4. Your Future Plans Change
In committed relationships, your plans begin to shape with your partner’s inclusion. Even newly committed relationships involve some degree of this; you may plan to attend an event later that year with your partner.
But in long-term, long-lived relationships, this extends to substantial life changes. You decide what city you want to live in, how many kids you want to have, and what your lives will look like in the next five or even ten years. Those thoughts no longer apply, and you have to remove them from your plans. You may even have shared assets that you thought you could rely on, and now you may have to give them up.

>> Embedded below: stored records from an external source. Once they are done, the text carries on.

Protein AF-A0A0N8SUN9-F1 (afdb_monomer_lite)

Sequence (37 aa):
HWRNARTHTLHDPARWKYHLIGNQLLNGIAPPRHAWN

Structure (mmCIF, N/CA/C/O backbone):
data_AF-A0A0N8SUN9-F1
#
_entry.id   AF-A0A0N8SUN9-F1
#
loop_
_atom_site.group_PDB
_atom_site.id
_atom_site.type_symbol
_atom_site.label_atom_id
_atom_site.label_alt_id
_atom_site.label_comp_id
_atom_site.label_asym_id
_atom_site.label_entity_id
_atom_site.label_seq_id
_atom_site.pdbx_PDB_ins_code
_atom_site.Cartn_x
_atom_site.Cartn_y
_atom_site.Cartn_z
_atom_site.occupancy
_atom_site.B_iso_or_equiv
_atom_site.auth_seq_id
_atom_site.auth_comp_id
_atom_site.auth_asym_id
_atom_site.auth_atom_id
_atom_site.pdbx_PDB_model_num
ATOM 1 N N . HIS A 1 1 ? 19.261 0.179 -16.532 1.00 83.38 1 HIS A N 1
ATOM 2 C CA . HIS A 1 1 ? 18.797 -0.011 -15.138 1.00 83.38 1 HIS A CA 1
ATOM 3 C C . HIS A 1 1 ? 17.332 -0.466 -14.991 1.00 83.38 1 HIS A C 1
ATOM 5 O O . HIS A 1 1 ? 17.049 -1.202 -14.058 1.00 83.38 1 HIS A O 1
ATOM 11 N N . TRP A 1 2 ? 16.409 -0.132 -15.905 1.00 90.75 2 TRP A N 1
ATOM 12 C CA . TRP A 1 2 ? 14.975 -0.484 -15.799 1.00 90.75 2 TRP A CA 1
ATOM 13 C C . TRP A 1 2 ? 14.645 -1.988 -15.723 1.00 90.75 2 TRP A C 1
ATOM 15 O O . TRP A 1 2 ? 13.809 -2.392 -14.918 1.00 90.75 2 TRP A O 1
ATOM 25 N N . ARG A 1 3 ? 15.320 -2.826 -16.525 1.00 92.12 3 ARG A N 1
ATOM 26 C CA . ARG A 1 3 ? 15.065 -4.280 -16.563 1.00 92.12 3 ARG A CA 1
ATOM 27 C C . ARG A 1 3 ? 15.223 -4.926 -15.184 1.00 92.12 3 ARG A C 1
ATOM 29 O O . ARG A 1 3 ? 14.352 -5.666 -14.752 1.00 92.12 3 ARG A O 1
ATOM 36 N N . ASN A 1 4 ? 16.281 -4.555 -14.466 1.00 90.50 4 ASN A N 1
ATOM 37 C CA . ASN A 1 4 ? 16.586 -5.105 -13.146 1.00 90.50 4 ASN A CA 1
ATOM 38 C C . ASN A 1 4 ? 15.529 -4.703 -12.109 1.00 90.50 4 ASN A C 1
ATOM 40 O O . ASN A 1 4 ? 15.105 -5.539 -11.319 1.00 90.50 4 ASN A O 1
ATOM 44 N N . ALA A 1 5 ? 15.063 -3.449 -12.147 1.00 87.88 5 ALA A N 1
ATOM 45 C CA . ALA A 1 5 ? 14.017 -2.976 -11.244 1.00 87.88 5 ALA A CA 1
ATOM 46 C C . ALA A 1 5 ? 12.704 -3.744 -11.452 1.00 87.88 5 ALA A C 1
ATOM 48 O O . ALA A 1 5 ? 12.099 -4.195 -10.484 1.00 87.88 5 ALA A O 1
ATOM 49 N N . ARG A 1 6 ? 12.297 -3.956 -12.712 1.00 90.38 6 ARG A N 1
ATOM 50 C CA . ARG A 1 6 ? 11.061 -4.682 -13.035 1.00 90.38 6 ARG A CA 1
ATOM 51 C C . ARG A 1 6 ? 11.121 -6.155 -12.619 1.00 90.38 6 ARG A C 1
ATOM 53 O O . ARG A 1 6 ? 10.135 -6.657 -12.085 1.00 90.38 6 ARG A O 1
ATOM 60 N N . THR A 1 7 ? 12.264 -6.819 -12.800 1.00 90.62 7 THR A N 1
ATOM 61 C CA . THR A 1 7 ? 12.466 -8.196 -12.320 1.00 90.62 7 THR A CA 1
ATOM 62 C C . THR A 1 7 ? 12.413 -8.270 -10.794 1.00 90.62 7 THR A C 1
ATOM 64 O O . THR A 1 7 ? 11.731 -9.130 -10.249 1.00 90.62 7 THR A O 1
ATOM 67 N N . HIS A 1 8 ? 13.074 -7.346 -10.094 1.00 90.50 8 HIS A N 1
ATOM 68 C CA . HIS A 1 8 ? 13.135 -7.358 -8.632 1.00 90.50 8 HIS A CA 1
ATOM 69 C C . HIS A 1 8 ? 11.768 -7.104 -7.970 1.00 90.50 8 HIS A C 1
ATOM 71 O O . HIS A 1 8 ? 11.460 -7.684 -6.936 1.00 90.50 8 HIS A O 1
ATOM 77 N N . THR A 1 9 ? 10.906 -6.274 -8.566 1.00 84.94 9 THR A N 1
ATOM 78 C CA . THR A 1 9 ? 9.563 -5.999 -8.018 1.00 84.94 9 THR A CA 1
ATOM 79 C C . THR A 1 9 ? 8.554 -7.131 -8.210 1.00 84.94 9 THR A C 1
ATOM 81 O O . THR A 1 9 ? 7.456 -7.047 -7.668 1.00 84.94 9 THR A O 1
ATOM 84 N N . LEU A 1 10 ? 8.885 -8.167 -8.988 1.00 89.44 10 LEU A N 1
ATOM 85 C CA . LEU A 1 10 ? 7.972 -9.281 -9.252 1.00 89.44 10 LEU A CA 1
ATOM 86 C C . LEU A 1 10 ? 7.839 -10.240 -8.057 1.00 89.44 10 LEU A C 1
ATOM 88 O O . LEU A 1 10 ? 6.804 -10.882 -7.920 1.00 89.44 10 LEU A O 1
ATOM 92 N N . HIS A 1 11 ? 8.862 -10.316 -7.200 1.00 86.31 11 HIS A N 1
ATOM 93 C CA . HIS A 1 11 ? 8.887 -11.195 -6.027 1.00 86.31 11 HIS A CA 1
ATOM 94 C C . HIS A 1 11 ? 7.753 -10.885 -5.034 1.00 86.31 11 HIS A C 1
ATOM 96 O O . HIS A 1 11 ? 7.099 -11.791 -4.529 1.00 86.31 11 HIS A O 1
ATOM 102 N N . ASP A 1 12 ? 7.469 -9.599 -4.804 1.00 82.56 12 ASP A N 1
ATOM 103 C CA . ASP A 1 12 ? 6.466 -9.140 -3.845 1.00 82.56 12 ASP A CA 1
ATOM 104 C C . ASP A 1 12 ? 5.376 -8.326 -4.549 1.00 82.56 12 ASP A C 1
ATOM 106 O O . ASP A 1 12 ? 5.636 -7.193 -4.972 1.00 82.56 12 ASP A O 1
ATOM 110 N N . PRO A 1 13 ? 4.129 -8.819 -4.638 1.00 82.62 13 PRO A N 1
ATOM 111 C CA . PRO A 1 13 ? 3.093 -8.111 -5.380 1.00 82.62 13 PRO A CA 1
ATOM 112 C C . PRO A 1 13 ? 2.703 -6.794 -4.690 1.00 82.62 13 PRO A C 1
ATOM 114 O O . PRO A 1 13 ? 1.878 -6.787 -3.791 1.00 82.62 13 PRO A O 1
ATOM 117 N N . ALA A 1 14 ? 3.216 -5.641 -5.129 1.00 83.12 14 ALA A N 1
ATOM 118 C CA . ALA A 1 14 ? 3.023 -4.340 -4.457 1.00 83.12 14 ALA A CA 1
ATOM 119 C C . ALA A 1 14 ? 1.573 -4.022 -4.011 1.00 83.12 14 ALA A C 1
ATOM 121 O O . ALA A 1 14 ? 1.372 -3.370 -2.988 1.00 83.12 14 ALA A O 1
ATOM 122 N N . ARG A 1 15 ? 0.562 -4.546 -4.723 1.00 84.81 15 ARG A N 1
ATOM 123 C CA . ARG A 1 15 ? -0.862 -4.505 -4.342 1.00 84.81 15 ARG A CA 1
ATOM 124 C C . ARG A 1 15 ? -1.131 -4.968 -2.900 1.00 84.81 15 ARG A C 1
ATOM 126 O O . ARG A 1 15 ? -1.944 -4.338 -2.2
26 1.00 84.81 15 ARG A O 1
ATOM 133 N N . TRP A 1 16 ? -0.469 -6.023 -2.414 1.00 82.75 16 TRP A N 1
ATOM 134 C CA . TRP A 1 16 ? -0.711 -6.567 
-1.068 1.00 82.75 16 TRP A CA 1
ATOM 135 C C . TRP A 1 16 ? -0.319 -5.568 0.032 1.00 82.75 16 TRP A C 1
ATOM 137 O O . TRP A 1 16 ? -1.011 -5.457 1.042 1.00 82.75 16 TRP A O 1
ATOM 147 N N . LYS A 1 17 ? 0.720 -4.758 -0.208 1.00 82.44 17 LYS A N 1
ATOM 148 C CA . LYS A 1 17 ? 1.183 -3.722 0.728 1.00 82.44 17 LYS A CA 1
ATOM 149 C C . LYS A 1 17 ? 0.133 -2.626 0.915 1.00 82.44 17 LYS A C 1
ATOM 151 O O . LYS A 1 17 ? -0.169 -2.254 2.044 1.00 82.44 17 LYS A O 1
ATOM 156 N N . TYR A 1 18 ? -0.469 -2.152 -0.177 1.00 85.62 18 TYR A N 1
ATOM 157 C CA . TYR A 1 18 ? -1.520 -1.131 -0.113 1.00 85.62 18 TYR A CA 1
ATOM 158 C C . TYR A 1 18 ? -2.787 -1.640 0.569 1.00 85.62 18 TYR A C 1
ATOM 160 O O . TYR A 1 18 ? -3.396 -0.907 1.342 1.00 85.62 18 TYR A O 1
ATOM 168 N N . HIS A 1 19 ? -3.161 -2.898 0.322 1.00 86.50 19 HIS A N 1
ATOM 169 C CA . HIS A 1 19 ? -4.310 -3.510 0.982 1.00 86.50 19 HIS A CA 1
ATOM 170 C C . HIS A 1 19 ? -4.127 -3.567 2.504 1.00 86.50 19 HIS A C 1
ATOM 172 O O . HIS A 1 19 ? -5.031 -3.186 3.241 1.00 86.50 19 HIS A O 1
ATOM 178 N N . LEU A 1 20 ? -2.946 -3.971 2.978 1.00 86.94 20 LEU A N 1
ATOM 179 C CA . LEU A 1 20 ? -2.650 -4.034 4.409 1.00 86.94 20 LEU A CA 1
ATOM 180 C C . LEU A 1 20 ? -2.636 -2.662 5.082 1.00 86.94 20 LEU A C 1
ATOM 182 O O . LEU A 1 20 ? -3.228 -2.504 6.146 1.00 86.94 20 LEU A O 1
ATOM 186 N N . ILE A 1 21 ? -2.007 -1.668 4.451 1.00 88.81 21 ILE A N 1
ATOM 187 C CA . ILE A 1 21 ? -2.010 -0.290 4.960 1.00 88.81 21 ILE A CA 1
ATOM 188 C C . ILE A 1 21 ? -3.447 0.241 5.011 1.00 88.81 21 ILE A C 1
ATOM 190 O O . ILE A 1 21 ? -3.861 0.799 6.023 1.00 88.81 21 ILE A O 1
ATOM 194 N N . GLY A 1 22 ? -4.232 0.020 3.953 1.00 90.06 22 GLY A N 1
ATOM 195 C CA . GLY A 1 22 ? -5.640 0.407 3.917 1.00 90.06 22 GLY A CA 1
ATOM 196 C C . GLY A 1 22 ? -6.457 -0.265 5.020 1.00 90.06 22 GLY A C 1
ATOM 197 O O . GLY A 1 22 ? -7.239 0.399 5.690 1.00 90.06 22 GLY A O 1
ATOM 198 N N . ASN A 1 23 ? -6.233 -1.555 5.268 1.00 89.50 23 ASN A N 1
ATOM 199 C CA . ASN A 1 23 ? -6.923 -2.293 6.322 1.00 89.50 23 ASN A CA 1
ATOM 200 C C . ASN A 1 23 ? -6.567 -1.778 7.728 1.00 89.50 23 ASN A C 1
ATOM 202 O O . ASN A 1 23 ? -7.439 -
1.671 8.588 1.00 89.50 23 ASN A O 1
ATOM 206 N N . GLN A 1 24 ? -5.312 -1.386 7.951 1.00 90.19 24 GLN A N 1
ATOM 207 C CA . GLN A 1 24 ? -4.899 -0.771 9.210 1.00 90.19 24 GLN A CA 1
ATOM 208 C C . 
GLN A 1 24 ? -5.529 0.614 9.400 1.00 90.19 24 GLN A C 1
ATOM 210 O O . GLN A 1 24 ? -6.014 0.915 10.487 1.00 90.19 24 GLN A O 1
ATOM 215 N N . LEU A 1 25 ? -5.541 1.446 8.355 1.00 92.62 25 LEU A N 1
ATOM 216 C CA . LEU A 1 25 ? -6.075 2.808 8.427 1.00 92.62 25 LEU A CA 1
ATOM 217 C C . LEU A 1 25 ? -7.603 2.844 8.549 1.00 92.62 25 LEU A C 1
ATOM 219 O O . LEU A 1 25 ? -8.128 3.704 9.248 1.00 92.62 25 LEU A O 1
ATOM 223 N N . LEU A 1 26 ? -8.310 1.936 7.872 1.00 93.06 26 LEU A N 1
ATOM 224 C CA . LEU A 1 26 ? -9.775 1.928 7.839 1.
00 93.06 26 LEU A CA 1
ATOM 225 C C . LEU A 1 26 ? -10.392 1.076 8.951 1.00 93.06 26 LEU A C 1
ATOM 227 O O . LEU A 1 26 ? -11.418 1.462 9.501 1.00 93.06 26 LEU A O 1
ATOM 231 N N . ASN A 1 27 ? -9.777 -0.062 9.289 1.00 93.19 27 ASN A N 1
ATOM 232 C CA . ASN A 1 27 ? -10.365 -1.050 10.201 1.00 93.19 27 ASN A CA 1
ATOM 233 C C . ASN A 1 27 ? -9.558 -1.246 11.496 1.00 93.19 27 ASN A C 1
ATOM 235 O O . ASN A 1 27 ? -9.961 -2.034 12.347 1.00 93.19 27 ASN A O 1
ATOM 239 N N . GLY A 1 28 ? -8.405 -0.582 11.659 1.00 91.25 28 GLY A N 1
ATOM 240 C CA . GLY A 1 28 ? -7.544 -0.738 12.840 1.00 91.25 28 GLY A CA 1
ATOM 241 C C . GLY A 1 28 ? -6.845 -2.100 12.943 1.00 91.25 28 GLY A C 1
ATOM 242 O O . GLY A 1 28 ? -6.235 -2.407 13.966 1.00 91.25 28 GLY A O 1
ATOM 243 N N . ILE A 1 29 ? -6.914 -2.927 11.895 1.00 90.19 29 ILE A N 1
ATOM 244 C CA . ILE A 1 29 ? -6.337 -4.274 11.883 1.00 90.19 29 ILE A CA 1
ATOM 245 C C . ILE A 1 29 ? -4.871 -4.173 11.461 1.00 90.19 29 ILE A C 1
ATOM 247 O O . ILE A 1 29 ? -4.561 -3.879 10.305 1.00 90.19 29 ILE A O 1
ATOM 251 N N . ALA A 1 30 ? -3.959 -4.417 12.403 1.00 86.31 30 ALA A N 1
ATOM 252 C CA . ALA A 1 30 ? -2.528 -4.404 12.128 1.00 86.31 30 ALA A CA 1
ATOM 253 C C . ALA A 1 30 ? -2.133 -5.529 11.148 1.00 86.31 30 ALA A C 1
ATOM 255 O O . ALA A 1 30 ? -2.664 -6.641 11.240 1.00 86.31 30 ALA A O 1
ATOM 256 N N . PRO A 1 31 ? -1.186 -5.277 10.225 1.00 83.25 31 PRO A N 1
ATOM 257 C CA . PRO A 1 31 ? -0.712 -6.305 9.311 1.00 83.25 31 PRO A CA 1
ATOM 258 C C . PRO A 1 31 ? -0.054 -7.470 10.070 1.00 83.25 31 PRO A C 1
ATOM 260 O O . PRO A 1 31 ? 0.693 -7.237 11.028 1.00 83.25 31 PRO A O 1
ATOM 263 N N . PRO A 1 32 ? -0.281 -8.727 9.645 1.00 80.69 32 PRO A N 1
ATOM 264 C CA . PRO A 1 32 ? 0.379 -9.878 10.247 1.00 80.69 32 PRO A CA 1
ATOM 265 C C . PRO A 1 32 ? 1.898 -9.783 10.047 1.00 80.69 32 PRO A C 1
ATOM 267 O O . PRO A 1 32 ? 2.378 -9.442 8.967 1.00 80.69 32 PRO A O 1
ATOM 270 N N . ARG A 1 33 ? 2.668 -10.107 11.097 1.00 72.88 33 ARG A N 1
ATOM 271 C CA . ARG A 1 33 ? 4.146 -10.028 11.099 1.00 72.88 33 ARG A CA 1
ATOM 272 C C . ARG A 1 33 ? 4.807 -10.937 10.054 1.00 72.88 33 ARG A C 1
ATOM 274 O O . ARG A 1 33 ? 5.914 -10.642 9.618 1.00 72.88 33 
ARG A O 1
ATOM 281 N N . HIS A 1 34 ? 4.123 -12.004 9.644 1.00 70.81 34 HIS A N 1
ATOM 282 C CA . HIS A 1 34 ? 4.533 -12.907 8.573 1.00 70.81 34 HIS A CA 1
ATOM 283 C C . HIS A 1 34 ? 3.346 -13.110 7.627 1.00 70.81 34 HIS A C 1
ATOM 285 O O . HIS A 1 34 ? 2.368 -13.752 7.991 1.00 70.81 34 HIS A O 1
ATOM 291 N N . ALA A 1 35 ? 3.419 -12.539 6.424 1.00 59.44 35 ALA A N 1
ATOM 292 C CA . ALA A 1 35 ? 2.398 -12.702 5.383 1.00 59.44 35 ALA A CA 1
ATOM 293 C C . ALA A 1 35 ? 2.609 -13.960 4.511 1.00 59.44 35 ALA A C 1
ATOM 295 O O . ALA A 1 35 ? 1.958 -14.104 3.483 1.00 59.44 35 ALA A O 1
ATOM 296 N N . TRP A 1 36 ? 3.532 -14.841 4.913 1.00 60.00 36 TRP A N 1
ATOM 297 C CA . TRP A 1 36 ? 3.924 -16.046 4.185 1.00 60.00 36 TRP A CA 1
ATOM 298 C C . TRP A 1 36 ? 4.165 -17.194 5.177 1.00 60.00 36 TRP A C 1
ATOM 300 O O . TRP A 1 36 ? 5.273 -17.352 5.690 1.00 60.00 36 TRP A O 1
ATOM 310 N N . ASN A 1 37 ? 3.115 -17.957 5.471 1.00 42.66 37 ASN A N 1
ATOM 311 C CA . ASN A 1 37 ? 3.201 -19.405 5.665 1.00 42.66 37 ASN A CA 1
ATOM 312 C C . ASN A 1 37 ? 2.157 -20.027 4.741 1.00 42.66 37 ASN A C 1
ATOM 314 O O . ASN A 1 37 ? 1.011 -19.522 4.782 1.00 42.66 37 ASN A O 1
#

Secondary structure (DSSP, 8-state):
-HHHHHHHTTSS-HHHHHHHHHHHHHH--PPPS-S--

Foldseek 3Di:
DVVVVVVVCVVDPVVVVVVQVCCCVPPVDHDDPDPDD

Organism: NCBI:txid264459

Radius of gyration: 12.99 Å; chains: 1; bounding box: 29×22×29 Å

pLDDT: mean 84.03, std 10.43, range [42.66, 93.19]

And, of course, even the most balanced relationships must involve compromise and some degree of sacrifice. Maybe you gave up living in your dream city because you knew you’d have a better life with your partner’s job in a different town. Now, you might regret that decision. And that gets worse in unbalanced or unhealthy relationships – maybe you’ve always reached the short end of the stick, giving up on your future wants for your partner.
It’s reasonable to be anxious about the future even when your relationship is entirely secure and healthy, and you have everything planned well. So, naturally, anxiety peaks even further when all of that gets called into question, and you’re left floundering with an uncertain future after a breakup. Healing is difficult after a breakup because you have to confront the reality that the future you envisioned may be completely different now.
Final Thoughts on Some Reasons Why It’s Difficult to Heal After a Breakup
Healing after a breakup is difficult and painful, but it’s not impossible. You can and will heal. Whether you want to date again in the future or not doesn’t matter. What’s important is that you’ll feel okay again, and it won’t hurt anymore. Hold onto the knowledge that things will be OK, and you will find recovery waiting for you in your future.